QuickBooks
QuickBooks is accounting software developed by Intuit, first released in 1992 [citation needed]. It’s the most widely used small-business accounting software in the United States [citation needed].
What It Does
QuickBooks handles invoicing, expense tracking, bank reconciliation, inventory, and tax preparation integration (via TurboTax). Payroll is available as an add-on. It comes in two forms: QuickBooks Online (cloud, subscription-based) and QuickBooks Desktop (locally installed, though Intuit has been phasing this toward cloud).
Who It’s For
Business owners ranging from sole proprietors to mid-market companies. The Advanced and Enterprise tiers target larger operations that need more users, custom roles, and deeper reporting. QuickBooks assumes its users aren’t accountants — it’s built for the business owner who wants to track money without learning accounting theory.
Double-Entry Bookkeeping
QuickBooks abstracts double-entry bookkeeping behind a transaction-oriented interface. Users record invoices, expenses, and payments rather than journal entries, and the software constructs the underlying debits and credits automatically. This makes the system accessible to people without accounting training, but it also means users may not understand the double-entry mechanics behind their reports.

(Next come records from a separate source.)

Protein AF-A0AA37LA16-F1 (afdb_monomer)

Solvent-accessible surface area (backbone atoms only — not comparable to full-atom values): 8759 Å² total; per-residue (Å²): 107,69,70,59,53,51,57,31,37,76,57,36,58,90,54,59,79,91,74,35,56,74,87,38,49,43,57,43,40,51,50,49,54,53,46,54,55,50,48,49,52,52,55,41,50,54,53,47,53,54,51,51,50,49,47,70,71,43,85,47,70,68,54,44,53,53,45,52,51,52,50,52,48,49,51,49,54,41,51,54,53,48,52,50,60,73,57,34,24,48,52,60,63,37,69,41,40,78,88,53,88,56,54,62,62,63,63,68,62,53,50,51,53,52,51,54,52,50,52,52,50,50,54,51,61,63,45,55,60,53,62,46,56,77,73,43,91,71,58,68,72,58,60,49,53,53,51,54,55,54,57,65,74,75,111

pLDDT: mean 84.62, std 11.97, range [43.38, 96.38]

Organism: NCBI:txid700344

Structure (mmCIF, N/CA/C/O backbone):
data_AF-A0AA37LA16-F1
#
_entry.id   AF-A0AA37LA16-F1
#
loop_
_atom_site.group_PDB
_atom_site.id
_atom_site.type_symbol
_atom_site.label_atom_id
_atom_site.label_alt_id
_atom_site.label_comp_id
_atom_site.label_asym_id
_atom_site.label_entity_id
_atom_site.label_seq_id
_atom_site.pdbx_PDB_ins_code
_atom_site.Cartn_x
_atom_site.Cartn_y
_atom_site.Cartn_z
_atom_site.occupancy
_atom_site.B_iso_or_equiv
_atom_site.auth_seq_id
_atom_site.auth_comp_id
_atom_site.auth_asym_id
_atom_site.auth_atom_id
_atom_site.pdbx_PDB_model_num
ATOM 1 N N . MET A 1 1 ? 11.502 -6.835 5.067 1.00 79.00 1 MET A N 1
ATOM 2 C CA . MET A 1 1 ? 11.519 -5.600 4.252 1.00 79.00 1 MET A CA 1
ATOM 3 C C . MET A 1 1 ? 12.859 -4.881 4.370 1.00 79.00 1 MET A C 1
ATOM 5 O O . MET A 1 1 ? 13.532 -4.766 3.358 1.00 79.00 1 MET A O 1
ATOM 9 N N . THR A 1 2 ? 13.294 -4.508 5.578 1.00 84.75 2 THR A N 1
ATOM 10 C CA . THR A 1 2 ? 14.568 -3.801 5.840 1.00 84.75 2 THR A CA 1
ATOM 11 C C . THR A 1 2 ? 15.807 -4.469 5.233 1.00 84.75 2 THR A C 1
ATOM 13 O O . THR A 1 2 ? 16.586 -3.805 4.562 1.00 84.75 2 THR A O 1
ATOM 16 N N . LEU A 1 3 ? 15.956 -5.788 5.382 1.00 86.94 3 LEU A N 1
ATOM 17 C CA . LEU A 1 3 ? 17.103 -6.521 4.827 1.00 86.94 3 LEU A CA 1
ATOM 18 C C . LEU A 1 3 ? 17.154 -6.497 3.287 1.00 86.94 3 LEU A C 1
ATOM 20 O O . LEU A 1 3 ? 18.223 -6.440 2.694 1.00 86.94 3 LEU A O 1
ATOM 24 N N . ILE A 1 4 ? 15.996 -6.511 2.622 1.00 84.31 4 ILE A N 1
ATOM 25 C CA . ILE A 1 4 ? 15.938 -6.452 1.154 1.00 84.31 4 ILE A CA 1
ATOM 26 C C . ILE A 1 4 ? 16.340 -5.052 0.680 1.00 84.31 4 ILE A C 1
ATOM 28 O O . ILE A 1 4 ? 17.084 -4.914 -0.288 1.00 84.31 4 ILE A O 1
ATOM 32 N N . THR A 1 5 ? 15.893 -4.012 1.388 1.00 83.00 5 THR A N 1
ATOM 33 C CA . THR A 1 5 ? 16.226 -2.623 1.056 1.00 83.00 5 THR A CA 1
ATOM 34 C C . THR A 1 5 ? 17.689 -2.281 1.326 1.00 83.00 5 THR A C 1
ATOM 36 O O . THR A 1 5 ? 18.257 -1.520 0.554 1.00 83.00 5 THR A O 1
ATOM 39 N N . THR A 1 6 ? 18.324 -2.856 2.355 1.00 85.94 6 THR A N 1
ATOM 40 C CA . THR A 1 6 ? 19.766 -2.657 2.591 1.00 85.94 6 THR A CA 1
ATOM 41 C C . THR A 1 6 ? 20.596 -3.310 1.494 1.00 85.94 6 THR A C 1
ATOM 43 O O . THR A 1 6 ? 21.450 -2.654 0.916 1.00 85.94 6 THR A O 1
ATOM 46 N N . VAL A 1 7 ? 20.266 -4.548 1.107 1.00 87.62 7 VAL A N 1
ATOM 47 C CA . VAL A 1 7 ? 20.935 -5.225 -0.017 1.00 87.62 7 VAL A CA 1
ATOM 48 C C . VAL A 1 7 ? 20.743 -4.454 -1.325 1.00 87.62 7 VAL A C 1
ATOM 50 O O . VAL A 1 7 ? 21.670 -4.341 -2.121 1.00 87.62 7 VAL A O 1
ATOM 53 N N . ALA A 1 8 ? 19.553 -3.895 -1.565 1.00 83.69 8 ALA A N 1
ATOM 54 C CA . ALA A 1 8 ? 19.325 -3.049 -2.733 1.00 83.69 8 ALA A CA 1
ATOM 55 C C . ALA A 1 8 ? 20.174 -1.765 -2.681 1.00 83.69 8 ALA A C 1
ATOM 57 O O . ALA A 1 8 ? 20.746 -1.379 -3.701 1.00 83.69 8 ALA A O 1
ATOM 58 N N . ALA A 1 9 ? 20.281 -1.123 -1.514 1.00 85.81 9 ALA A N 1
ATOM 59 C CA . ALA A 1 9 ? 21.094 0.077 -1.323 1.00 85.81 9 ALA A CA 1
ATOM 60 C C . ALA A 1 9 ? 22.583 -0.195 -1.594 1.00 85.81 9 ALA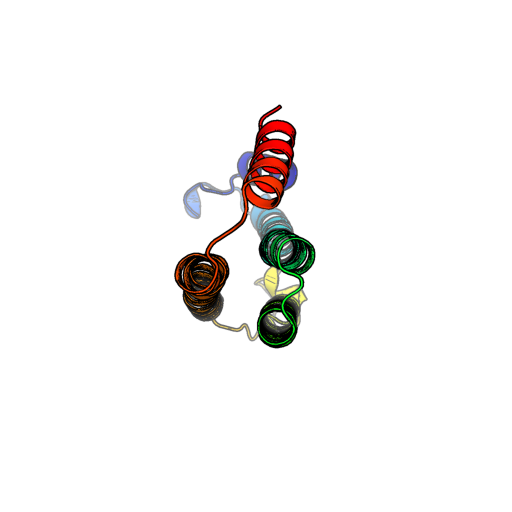 A C 1
ATOM 62 O O . ALA A 1 9 ? 23.207 0.566 -2.330 1.00 85.81 9 ALA A O 1
ATOM 63 N N . ASP A 1 10 ? 23.111 -1.325 -1.113 1.00 87.25 10 ASP A N 1
ATOM 64 C CA . ASP A 1 10 ? 24.495 -1.753 -1.368 1.00 87.25 10 ASP A CA 1
ATOM 65 C C . ASP A 1 10 ? 24.773 -1.974 -2.866 1.00 87.25 10 ASP A C 1
ATOM 67 O O . ASP A 1 10 ? 25.882 -1.755 -3.349 1.00 87.25 10 ASP A O 1
ATOM 71 N N . LEU A 1 11 ? 23.750 -2.367 -3.633 1.00 83.19 11 LEU A N 1
ATOM 72 C CA . LEU A 1 11 ? 23.831 -2.524 -5.089 1.00 83.19 11 LEU A CA 1
ATOM 73 C C . LEU A 1 11 ? 23.759 -1.191 -5.857 1.00 83.19 11 LEU A C 1
ATOM 75 O O . LEU A 1 11 ? 23.992 -1.186 -7.071 1.00 83.19 11 LEU A O 1
ATOM 79 N N . GLY A 1 12 ? 23.466 -0.078 -5.173 1.00 81.50 12 GLY A N 1
ATOM 80 C CA . GLY A 1 12 ? 23.353 1.270 -5.738 1.00 81.50 12 GLY A CA 1
ATOM 81 C C . GLY A 1 12 ? 21.925 1.825 -5.802 1.00 81.50 12 GLY A C 1
ATOM 82 O O . GLY A 1 12 ? 21.704 2.865 -6.425 1.00 81.50 12 GLY A O 1
ATOM 83 N N . PHE A 1 13 ? 20.935 1.166 -5.189 1.00 81.69 13 PHE A N 1
ATOM 84 C CA . PHE A 1 13 ? 19.563 1.680 -5.132 1.00 81.69 13 PHE A CA 1
ATOM 85 C C . PHE A 1 13 ? 19.504 2.997 -4.339 1.00 81.69 13 PHE A C 1
ATOM 87 O O . PHE A 1 13 ? 19.909 3.050 -3.181 1.00 81.69 13 PHE A O 1
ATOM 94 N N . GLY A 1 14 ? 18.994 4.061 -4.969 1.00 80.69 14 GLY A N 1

The general ledger exists and accountants can access it, but the day-to-day workflow doesn’t require interacting with it.
Strengths
- Large ecosystem of third-party integrations
- Extensive accountant and bookkeeper support network — most US accountants know QuickBooks
- Handles US tax requirements well
- Scales from freelancer to mid-market through tiered plans
- Bank feed integration for automatic transaction import
Limitations
- Subscription costs increase with features and users
- Vendor lock-in through proprietary data formats
- The abstraction layer can hide accounting errors from non-accountant users — mistakes in categorization propagate through reports without obvious warning
- Pricing changes have frustrated long-term users [citation needed]
Cost Model
Subscription-based for QuickBooks Online, with tiered plans (Simple Start, Essentials, Plus, Advanced). QuickBooks Desktop uses a different pricing structure but Intuit has been pushing users toward the cloud product. Payroll, payment processing, and other add-ons carry additional fees.